If you hear nonsense like that often enough for long enough, you begin to believe it. You weight yourself down with blame for all the world's pain. Or you decide that you're an innocent victim. Your masters are at fault or God is or Satan is—or maybe things just happen on their own. Slaves protect themselves in all sorts of ways.
But we're not slaves anymore.
I've done this: I sent my people away. We survived slavery together, but I didn't believe that we could survive freedom together. I broke up the Earthseed community and sent its parts in all directions. I believe it was the right thing to do, but I can hardly bear to think about it. Once I've written this, perhaps I can begin to heal. I don't know. All I know now is that I've torn a huge hole in myself. I've sent away those who mean most to me. They were all I had left, and I know I may not see them ever again.
************************************
On Tuesday we escaped from Camp Christian, burning the camp and our keepers as we went. We left behind the bones of our dead and the dream of Acorn as the first Earthseed community. The Sullivans and the Gamas went their own ways.
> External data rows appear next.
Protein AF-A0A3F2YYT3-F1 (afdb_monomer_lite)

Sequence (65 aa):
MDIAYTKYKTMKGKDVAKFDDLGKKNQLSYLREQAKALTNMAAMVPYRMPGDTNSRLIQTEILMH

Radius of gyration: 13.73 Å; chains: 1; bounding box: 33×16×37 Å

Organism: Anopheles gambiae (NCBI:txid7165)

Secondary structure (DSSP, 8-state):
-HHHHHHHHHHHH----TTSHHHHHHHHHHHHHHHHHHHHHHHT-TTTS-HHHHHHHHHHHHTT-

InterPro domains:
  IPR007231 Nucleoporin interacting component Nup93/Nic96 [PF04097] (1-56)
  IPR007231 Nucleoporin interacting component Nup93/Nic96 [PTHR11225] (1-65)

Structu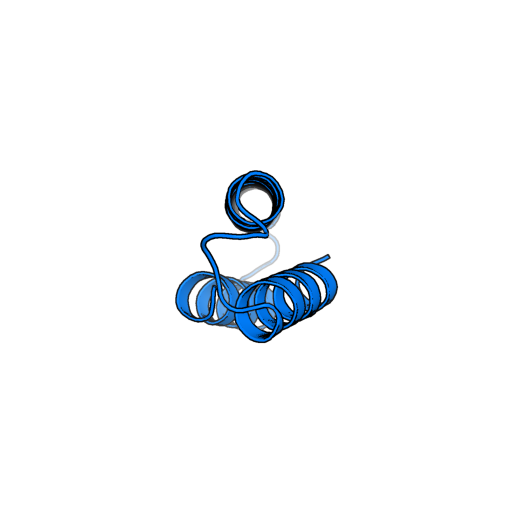re (mmCIF, N/CA/C/O backbone):
data_AF-A0A3F2YYT3-F1
#
_entry.id   AF-A0A3F2YYT3-F1
#
loop_
_atom_site.group_PDB
_atom_site.id
_atom_site.type_symbol
_atom_site.label_atom_id
_atom_site.label_alt_id
_atom_site.label_comp_id
_atom_site.label_asym_id
_atom_site.label_entity_id
_atom_site.label_seq_id
_atom_site.pdbx_PDB_ins_code
_atom_site.Cartn_x
_atom_site.Cartn_y
_atom_site.Cartn_z
_atom_site.occupancy
_atom_site.B_iso_or_equiv
_atom_site.auth_seq_id
_atom_site.auth_comp_id
_atom_site.auth_asym_id
_atom_site.auth_atom_id
_atom_site.pdbx_PDB_model_num
ATOM 1 N N . MET A 1 1 ? 1.135 -8.303 -1.012 1.00 77.94 1 MET A N 1
ATOM 2 C CA . MET A 1 1 ? 0.347 -7.093 -0.688 1.00 77.94 1 MET A CA 1
ATOM 3 C C . MET A 1 1 ? -1.128 -7.388 -0.497 1.00 77.94 1 MET A C 1
ATOM 5 O O . MET A 1 1 ? -1.684 -6.888 0.469 1.00 77.94 1 MET A O 1
ATOM 9 N N . ASP A 1 2 ? -1.743 -8.243 -1.317 1.00 81.62 2 ASP A N 1
ATOM 10 C CA . ASP A 1 2 ? -3.185 -8.538 -1.232 1.00 81.62 2 ASP A CA 1
ATOM 11 C C . ASP A 1 2 ? -3.658 -8.950 0.166 1.00 81.62 2 ASP A C 1
ATOM 13 O O . ASP A 1 2 ? -4.613 -8.380 0.678 1.00 81.62 2 ASP A O 1
ATOM 17 N N . ILE A 1 3 ? -2.932 -9.838 0.854 1.00 85.94 3 ILE A N 1
ATOM 18 C CA . ILE A 1 3 ? -3.274 -10.254 2.227 1.00 85.94 3 ILE A CA 1
ATOM 19 C C . ILE A 1 3 ? -3.249 -9.065 3.203 1.00 85.94 3 ILE A C 1
ATOM 21 O O . ILE A 1 3 ? -4.152 -8.923 4.029 1.00 85.94 3 ILE A O 1
ATOM 25 N N . ALA A 1 4 ? -2.231 -8.203 3.118 1.00 83.50 4 ALA A N 1
ATOM 26 C CA . ALA A 1 4 ? -2.137 -7.007 3.955 1.00 83.50 4 ALA A CA 1
ATOM 27 C C . ALA A 1 4 ? -3.275 -6.022 3.632 1.00 83.50 4 ALA A C 1
ATOM 29 O O . ALA A 1 4 ? -3.867 -5.447 4.545 1.00 83.50 4 ALA A O 1
ATOM 30 N N . TYR A 1 5 ? -3.650 -5.897 2.354 1.00 83.62 5 TYR A N 1
ATOM 31 C CA . TYR A 1 5 ? -4.747 -5.043 1.891 1.00 83.62 5 TYR A CA 1
ATOM 32 C C . TYR A 1 5 ? -6.113 -5.536 2.355 1.00 83.62 5 TYR A C 1
ATOM 34 O O . TYR A 1 5 ? -6.906 -4.762 2.889 1.00 83.62 5 TYR A O 1
ATOM 42 N N . THR A 1 6 ? -6.382 -6.835 2.245 1.00 84.69 6 THR A N 1
ATOM 43 C CA . THR A 1 6 ? -7.617 -7.438 2.752 1.00 84.69 6 THR A CA 1
ATOM 44 C C . THR A 1 6 ? -7.724 -7.279 4.270 1.00 84.69 6 THR A C 1
ATOM 46 O O . THR A 1 6 ? -8.797 -6.944 4.778 1.00 84.69 6 THR A O 1
ATOM 49 N N . LYS A 1 7 ? -6.615 -7.435 5.009 1.00 83.44 7 LYS A N 1
ATOM 50 C CA . LYS A 1 7 ? -6.573 -7.173 6.458 1.00 83.44 7 LYS A CA 1
ATOM 51 C C . LYS A 1 7 ? -6.843 -5.702 6.778 1.00 83.44 7 LYS A C 1
ATOM 53 O O . LYS A 1 7 ? -7.688 -5.416 7.617 1.00 83.44 7 LYS A O 1
ATOM 58 N N . TYR A 1 8 ? -6.210 -4.769 6.069 1.00 84.06 8 TYR A N 1
ATOM 59 C CA . TYR A 1 8 ? -6.464 -3.335 6.235 1.00 84.06 8 TYR A CA 1
ATOM 60 C C . TYR A 1 8 ? -7.937 -2.982 5.961 1.00 84.06 8 TYR A C 1
ATOM 62 O O . TYR A 1 8 ? -8.582 -2.322 6.774 1.00 84.06 8 TYR A O 1
ATOM 70 N N . LYS A 1 9 ? -8.512 -3.486 4.861 1.00 84.00 9 LYS A N 1
ATOM 71 C CA . LYS A 1 9 ? -9.907 -3.226 4.470 1.00 84.00 9 LYS A CA 1
ATOM 72 C C . LYS A 1 9 ? -10.912 -3.784 5.479 1.00 84.00 9 LYS A C 1
ATOM 74 O O . LYS A 1 9 ? -11.874 -3.102 5.824 1.00 84.00 9 LYS A O 1
ATOM 79 N N . THR A 1 10 ? -10.685 -4.995 5.981 1.00 83.38 10 THR A N 1
ATOM 80 C CA . THR A 1 10 ? -11.553 -5.609 7.002 1.00 83.38 10 THR A CA 1
ATOM 81 C C . THR A 1 10 ? -11.449 -4.894 8.351 1.00 83.38 10 THR A C 1
ATOM 83 O O . THR A 1 10 ? -12.460 -4.715 9.025 1.00 83.38 10 THR A O 1
ATOM 86 N N . MET A 1 11 ? -10.258 -4.424 8.725 1.00 77.62 11 MET A N 1
ATOM 87 C CA . MET A 1 11 ? -10.017 -3.658 9.954 1.00 77.62 11 MET A CA 1
ATOM 88 C C . MET A 1 11 ? -10.617 -2.248 9.908 1.00 77.62 11 MET A C 1
ATOM 90 O O . MET A 1 11 ? -11.170 -1.786 10.907 1.00 77.62 11 MET A O 1
ATOM 94 N N . LYS A 1 12 ? -10.544 -1.587 8.745 1.00 76.50 12 LYS A N 1
ATOM 95 C CA . LYS A 1 12 ? -11.147 -0.271 8.493 1.00 76.50 12 LYS A CA 1
ATOM 96 C C . LYS A 1 12 ? -12.677 -0.336 8.423 1.00 76.50 12 LYS A C 1
ATOM 98 O O . LYS A 1 12 ? -13.327 0.589 8.883 1.00 76.50 12 LYS A O 1
ATOM 103 N N . GLY A 1 13 ? -13.238 -1.411 7.861 1.00 69.75 13 GLY A N 1
ATOM 104 C CA . GLY A 1 13 ? -14.687 -1.575 7.676 1.00 69.75 13 GLY A CA 1
ATOM 105 C C . GLY A 1 13 ? -15.446 -2.169 8.867 1.00 69.75 13 GLY A C 1
ATOM 106 O O . GLY A 1 13 ? -16.665 -2.057 8.921 1.00 69.75 13 GLY A O 1
ATOM 107 N N . LYS A 1 14 ? -14.770 -2.811 9.827 1.00 68.19 14 LYS A N 1
ATOM 108 C CA . LYS A 1 14 ? -15.420 -3.241 11.071 1.00 68.19 14 LYS A CA 1
ATOM 109 C C . LYS A 1 14 ? -15.603 -2.024 11.975 1.00 68.19 14 LYS A C 1
ATOM 111 O O . LYS A 1 14 ? -14.630 -1.617 12.594 1.00 68.19 14 LYS A O 1
ATOM 116 N N . ASP A 1 15 ? -16.806 -1.480 12.121 1.00 57.62 15 ASP A N 1
ATOM 117 C CA . ASP A 1 15 ? -17.138 -0.547 13.208 1.00 57.62 15 ASP A CA 1
ATOM 118 C C . ASP A 1 15 ? -17.115 -1.301 14.547 1.00 57.62 15 ASP A C 1
ATOM 120 O O . ASP A 1 15 ? -18.115 -1.829 15.026 1.00 57.62 15 ASP A O 1
ATOM 124 N N . VAL A 1 16 ? -15.924 -1.436 15.130 1.00 56.59 16 VAL A N 1
ATOM 125 C CA . VAL A 1 16 ? -15.750 -1.980 16.481 1.00 5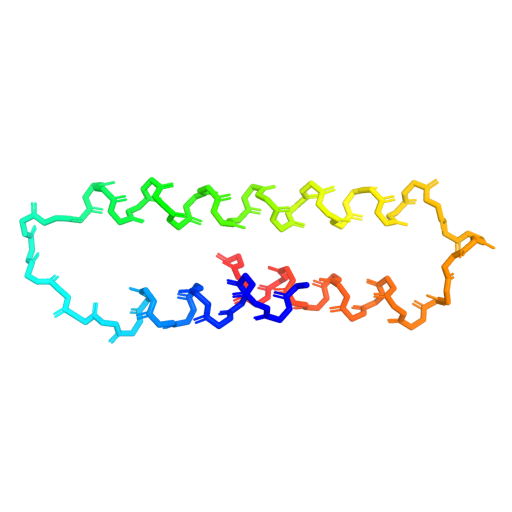6.59 16 VAL A CA 1
ATOM 126 C C . VAL A 1 16 ? -15.887 -0.813 17.447 1.00 56.59 16 VAL A C 1
ATOM 128 O O . VAL A 1 16 ? -15.299 0.242 17.214 1.00 56.59 16 VAL A O 1
ATOM 131 N N . ALA A 1 17 ? -16.696 -1.019 18.485 1.00 58.22 17 ALA A N 1
ATOM 132 C CA . ALA A 1 17 ? -17.047 -0.060 19.523 1.00 58.22 17 ALA A CA 1
ATOM 133 C C . ALA A 1 17 ? -15.879 0.857 19.933 1.00 58.22 17 ALA A C 1
ATOM 135 O O . ALA A 1 17 ? -14.739 0.414 20.064 1.00 58.22 17 ALA A O 1
ATOM 136 N N . LYS A 1 18 ? -16.202 2.132 20.195 1.00 57.81 18 LYS A N 1
ATOM 137 C CA . LYS A 1 18 ? -15.303 3.270 20.489 1.00 57.81 18 LYS A CA 1
ATOM 138 C C . LYS A 1 18 ? -14.202 3.042 21.547 1.00 57.81 18 LYS A C 1
ATOM 140 O O . LYS A 1 18 ? -13.350 3.906 21.712 1.00 57.81 18 LYS A O 1
ATOM 145 N N . PHE A 1 19 ? -14.212 1.918 22.257 1.00 55.09 19 PHE A N 1
ATOM 146 C CA . PHE A 1 19 ? -13.280 1.586 23.333 1.00 55.09 19 PHE A CA 1
ATOM 147 C C . PHE A 1 19 ? -11.943 0.975 22.868 1.00 55.09 19 PHE A C 1
ATOM 149 O O . PHE A 1 19 ? -11.013 0.955 23.665 1.00 55.09 19 PHE A O 1
ATOM 156 N N . ASP A 1 20 ? -11.805 0.538 21.607 1.00 63.72 20 ASP A N 1
ATOM 157 C CA . ASP A 1 20 ? -10.579 -0.123 21.093 1.00 63.72 20 ASP A CA 1
ATOM 158 C C . ASP A 1 20 ? -9.883 0.644 19.939 1.00 63.72 20 ASP A C 1
ATOM 160 O O . ASP A 1 20 ? -9.130 0.100 19.129 1.00 63.72 20 ASP A O 1
ATOM 164 N N . ASP A 1 21 ? -10.147 1.951 19.832 1.00 67.69 21 ASP A N 1
ATOM 165 C CA . ASP A 1 21 ? -9.655 2.804 18.736 1.00 67.69 21 ASP A CA 1
ATOM 166 C C . ASP A 1 21 ? -8.115 2.914 18.702 1.00 67.69 21 ASP A C 1
ATOM 168 O O . ASP A 1 21 ? -7.504 2.962 17.631 1.00 67.69 21 ASP A O 1
ATOM 172 N N . LEU A 1 22 ? -7.460 2.888 19.868 1.00 69.81 22 LEU A N 1
ATOM 173 C CA . LEU A 1 22 ? -6.004 3.027 19.972 1.00 69.81 22 LEU A CA 1
ATOM 174 C C . LEU A 1 22 ? -5.258 1.765 19.499 1.00 69.81 22 LEU A C 1
ATOM 176 O O . LEU A 1 22 ? -4.286 1.866 18.747 1.00 69.81 22 LEU A O 1
ATOM 180 N N . GLY A 1 23 ? -5.744 0.574 19.873 1.00 74.75 23 GLY A N 1
ATOM 181 C CA . GLY A 1 23 ? -5.190 -0.708 19.423 1.00 74.75 23 GLY A CA 1
ATOM 182 C C . GLY A 1 23 ? -5.337 -0.891 17.913 1.00 74.75 23 GLY A C 1
ATOM 183 O O . GLY A 1 23 ? -4.386 -1.271 17.222 1.00 74.75 23 GLY A O 1
ATOM 184 N N . LYS A 1 24 ? -6.493 -0.493 17.373 1.00 75.12 24 LYS A N 1
ATOM 185 C CA . LYS A 1 24 ? -6.744 -0.464 15.929 1.00 75.12 24 LYS A CA 1
ATOM 186 C C . LYS A 1 24 ? -5.825 0.479 15.172 1.00 75.12 24 LYS A C 1
ATOM 188 O O . LYS A 1 24 ? -5.292 0.088 14.136 1.00 75.12 24 LYS A O 1
ATOM 193 N N . LYS A 1 25 ? -5.635 1.710 15.653 1.00 77.38 25 LYS A N 1
ATOM 194 C CA . LYS A 1 25 ? -4.736 2.682 15.011 1.00 77.38 25 LYS A CA 1
ATOM 195 C C . LYS A 1 25 ? -3.306 2.157 14.950 1.00 77.38 25 LYS A C 1
ATOM 197 O O . LYS A 1 25 ? -2.688 2.237 13.890 1.00 77.38 25 LYS A O 1
ATOM 202 N N . ASN A 1 26 ? -2.830 1.531 16.026 1.00 81.94 26 ASN A N 1
ATOM 203 C CA . ASN A 1 26 ? -1.510 0.901 16.057 1.00 81.94 26 ASN A CA 1
ATOM 204 C C . ASN A 1 26 ? -1.405 -0.272 15.074 1.00 81.94 26 ASN A C 1
ATOM 206 O O . ASN A 1 26 ? -0.435 -0.357 14.326 1.00 81.94 26 ASN A O 1
ATOM 210 N N . GLN A 1 27 ? -2.415 -1.140 14.996 1.00 81.50 27 GLN A N 1
ATOM 211 C CA . GLN A 1 27 ? -2.411 -2.247 14.033 1.00 81.50 27 GLN A CA 1
ATOM 212 C C . GLN A 1 27 ? -2.527 -1.778 12.574 1.00 81.50 27 GLN A C 1
ATOM 214 O O . GLN A 1 27 ? -1.877 -2.343 11.696 1.00 81.50 27 GLN A O 1
ATOM 219 N N . LEU A 1 28 ? -3.318 -0.740 12.293 1.00 83.19 28 LEU A N 1
ATOM 220 C CA . LEU A 1 28 ? -3.388 -0.129 10.962 1.00 83.19 28 LEU A CA 1
ATOM 221 C C . LEU A 1 28 ? -2.060 0.541 10.589 1.0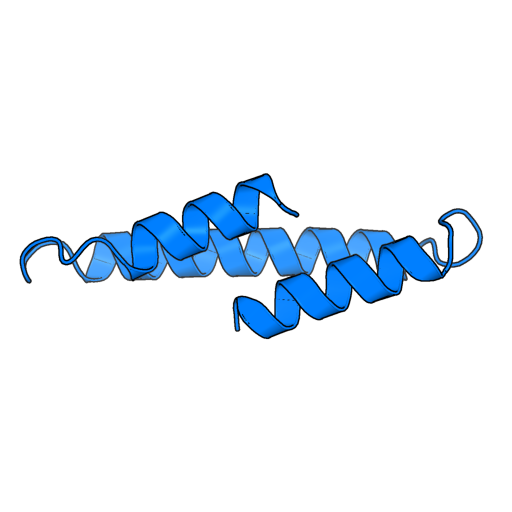0 83.19 28 LEU A C 1
ATOM 223 O O . LEU A 1 28 ? -1.628 0.424 9.444 1.00 83.19 28 LEU A O 1
ATOM 227 N N . SER A 1 29 ? -1.398 1.198 11.546 1.00 85.62 29 SER A N 1
ATOM 228 C CA . SER A 1 29 ? -0.051 1.750 11.366 1.00 85.62 29 SER A CA 1
ATOM 229 C C . SER A 1 29 ? 0.961 0.650 11.058 1.00 85.62 29 SER A C 1
ATOM 231 O O . SER A 1 29 ? 1.722 0.775 10.105 1.00 85.62 29 SER A O 1
ATOM 233 N N . TYR A 1 30 ? 0.911 -0.464 11.788 1.00 88.12 30 TYR A N 1
ATOM 234 C CA . TYR A 1 30 ? 1.786 -1.611 11.555 1.00 88.12 30 TYR A CA 1
ATOM 235 C C . TYR A 1 30 ? 1.594 -2.219 10.157 1.00 88.12 30 TYR A C 1
ATOM 237 O O . TYR A 1 30 ? 2.563 -2.513 9.463 1.00 88.12 30 TYR A O 1
ATOM 245 N N . LEU A 1 31 ? 0.345 -2.357 9.697 1.00 85.25 31 LEU A N 1
ATOM 246 C CA . LEU A 1 31 ? 0.048 -2.847 8.346 1.00 85.25 31 LEU A CA 1
ATOM 247 C C . LEU A 1 31 ? 0.554 -1.891 7.254 1.00 85.25 31 LEU A C 1
ATOM 249 O O . LEU A 1 31 ? 1.048 -2.353 6.226 1.00 85.25 31 LEU A O 1
ATOM 253 N N . ARG A 1 32 ? 0.468 -0.574 7.482 1.00 86.31 32 ARG A N 1
ATOM 254 C CA . ARG A 1 32 ? 1.030 0.444 6.579 1.00 86.31 32 ARG A CA 1
ATOM 255 C C . ARG A 1 32 ? 2.554 0.397 6.543 1.00 86.31 32 ARG A C 1
ATOM 257 O O . ARG A 1 32 ? 3.144 0.452 5.471 1.00 86.31 32 ARG A O 1
ATOM 264 N N . GLU A 1 33 ? 3.195 0.262 7.695 1.00 88.94 33 GLU A N 1
ATOM 265 C CA . GLU A 1 33 ? 4.651 0.174 7.789 1.00 88.94 33 GLU A CA 1
ATOM 266 C C . GLU A 1 33 ? 5.181 -1.101 7.121 1.00 88.94 33 GLU A C 1
ATOM 268 O O . GLU A 1 33 ? 6.150 -1.056 6.364 1.00 88.94 33 GLU A O 1
ATOM 273 N N . GLN A 1 34 ? 4.481 -2.224 7.298 1.00 88.06 34 GLN A N 1
ATOM 274 C CA . GLN A 1 34 ? 4.780 -3.471 6.601 1.00 88.06 34 GLN A CA 1
ATOM 275 C C . GLN A 1 34 ? 4.639 -3.327 5.077 1.00 88.06 34 GLN A C 1
ATOM 277 O O . GLN A 1 34 ? 5.495 -3.805 4.332 1.00 88.06 34 GLN A O 1
ATOM 282 N N . ALA A 1 35 ? 3.580 -2.662 4.606 1.00 86.81 35 ALA A N 1
ATOM 283 C CA . ALA A 1 35 ? 3.372 -2.365 3.190 1.00 86.81 35 ALA A CA 1
ATOM 284 C C . ALA A 1 35 ? 4.519 -1.517 2.610 1.00 86.81 35 ALA A C 1
ATOM 286 O O . ALA A 1 35 ? 5.077 -1.886 1.578 1.00 86.81 35 ALA A O 1
ATOM 287 N N . LYS A 1 36 ? 4.936 -0.469 3.328 1.00 88.19 36 LYS A N 1
ATOM 288 C CA . LYS A 1 36 ? 6.061 0.404 2.962 1.00 88.19 36 LYS A CA 1
ATOM 289 C C . LYS A 1 36 ? 7.408 -0.324 2.940 1.00 88.19 36 LYS A C 1
ATOM 291 O O . LYS A 1 36 ? 8.249 -0.081 2.079 1.00 88.19 36 LYS A O 1
ATOM 296 N N . ALA A 1 37 ? 7.641 -1.239 3.879 1.00 88.94 37 ALA A N 1
ATOM 297 C CA . ALA A 1 37 ? 8.853 -2.055 3.887 1.00 88.94 37 ALA A CA 1
ATOM 298 C C . ALA A 1 37 ? 8.920 -2.984 2.660 1.00 88.94 37 ALA A C 1
ATOM 300 O O . ALA A 1 37 ? 9.980 -3.135 2.052 1.00 88.94 37 ALA A O 1
ATOM 301 N N . LEU A 1 38 ? 7.783 -3.567 2.263 1.00 86.19 38 LEU A N 1
ATOM 302 C CA . LEU A 1 38 ? 7.680 -4.430 1.083 1.00 86.19 38 LEU A CA 1
ATOM 303 C C . LEU A 1 38 ? 7.872 -3.656 -0.225 1.00 86.19 38 LEU A C 1
ATOM 305 O O . LEU A 1 38 ? 8.561 -4.146 -1.119 1.00 86.19 38 LEU A O 1
ATOM 309 N N . THR A 1 39 ? 7.298 -2.458 -0.347 1.00 86.62 39 THR A N 1
ATOM 310 C CA . THR A 1 39 ? 7.491 -1.616 -1.536 1.00 86.62 39 THR A CA 1
ATOM 311 C C . THR A 1 39 ? 8.919 -1.090 -1.626 1.00 86.62 39 THR A C 1
ATOM 313 O O . THR A 1 39 ? 9.510 -1.154 -2.699 1.00 86.62 39 THR A O 1
ATOM 316 N N . ASN A 1 40 ? 9.536 -0.698 -0.508 1.00 88.00 40 ASN A N 1
ATOM 317 C CA . ASN A 1 40 ? 10.955 -0.337 -0.473 1.00 88.00 40 ASN A CA 1
ATOM 318 C C . ASN A 1 40 ? 11.864 -1.504 -0.874 1.00 88.00 40 ASN A C 1
ATOM 320 O O . ASN A 1 40 ? 12.754 -1.325 -1.702 1.00 88.00 40 ASN A O 1
ATOM 324 N N . MET A 1 41 ? 11.622 -2.711 -0.349 1.00 86.06 41 MET A N 1
ATOM 325 C CA . MET A 1 41 ? 12.355 -3.908 -0.774 1.00 86.06 41 MET A CA 1
ATOM 326 C C . MET A 1 41 ? 12.208 -4.129 -2.284 1.00 86.06 41 MET A C 1
ATOM 328 O O . MET A 1 41 ? 13.182 -4.459 -2.961 1.00 86.06 41 MET A O 1
ATOM 332 N N . ALA A 1 42 ? 11.008 -3.911 -2.825 1.00 84.81 42 ALA A N 1
ATOM 333 C CA . ALA A 1 42 ? 10.771 -4.067 -4.248 1.00 84.81 42 ALA A CA 1
ATOM 334 C C . ALA A 1 42 ? 11.444 -2.995 -5.107 1.00 84.81 42 ALA A C 1
ATOM 336 O O . ALA A 1 42 ? 12.008 -3.311 -6.157 1.00 84.81 42 ALA A O 1
ATOM 337 N N . ALA A 1 43 ? 11.474 -1.758 -4.621 1.00 82.12 43 ALA A N 1
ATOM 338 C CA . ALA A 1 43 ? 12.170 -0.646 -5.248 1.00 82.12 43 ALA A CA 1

We would not have asked them to leave us, but I was glad they did. We had between us only the money in our caches and the money we had taken from our "teachers." Since we are all now homeless, jobless, and on foot, that money won't go far.
I did ask both families who were going to stay with relatives or friends to get whatever information they could about the children, about the legality of the camp, about the existence of other camps. We all must find out what we can. I've asked them to leave word with the Holly family. The Hollys were neighbors, more distant than the Sullivans and the Gamas, but neighbors. They were good friends of the Sullivans, and there was no rumor of their having been enslaved. We must be careful not to get them into trouble, but if we are careful, and if we check with them now and then, we can all exchange information.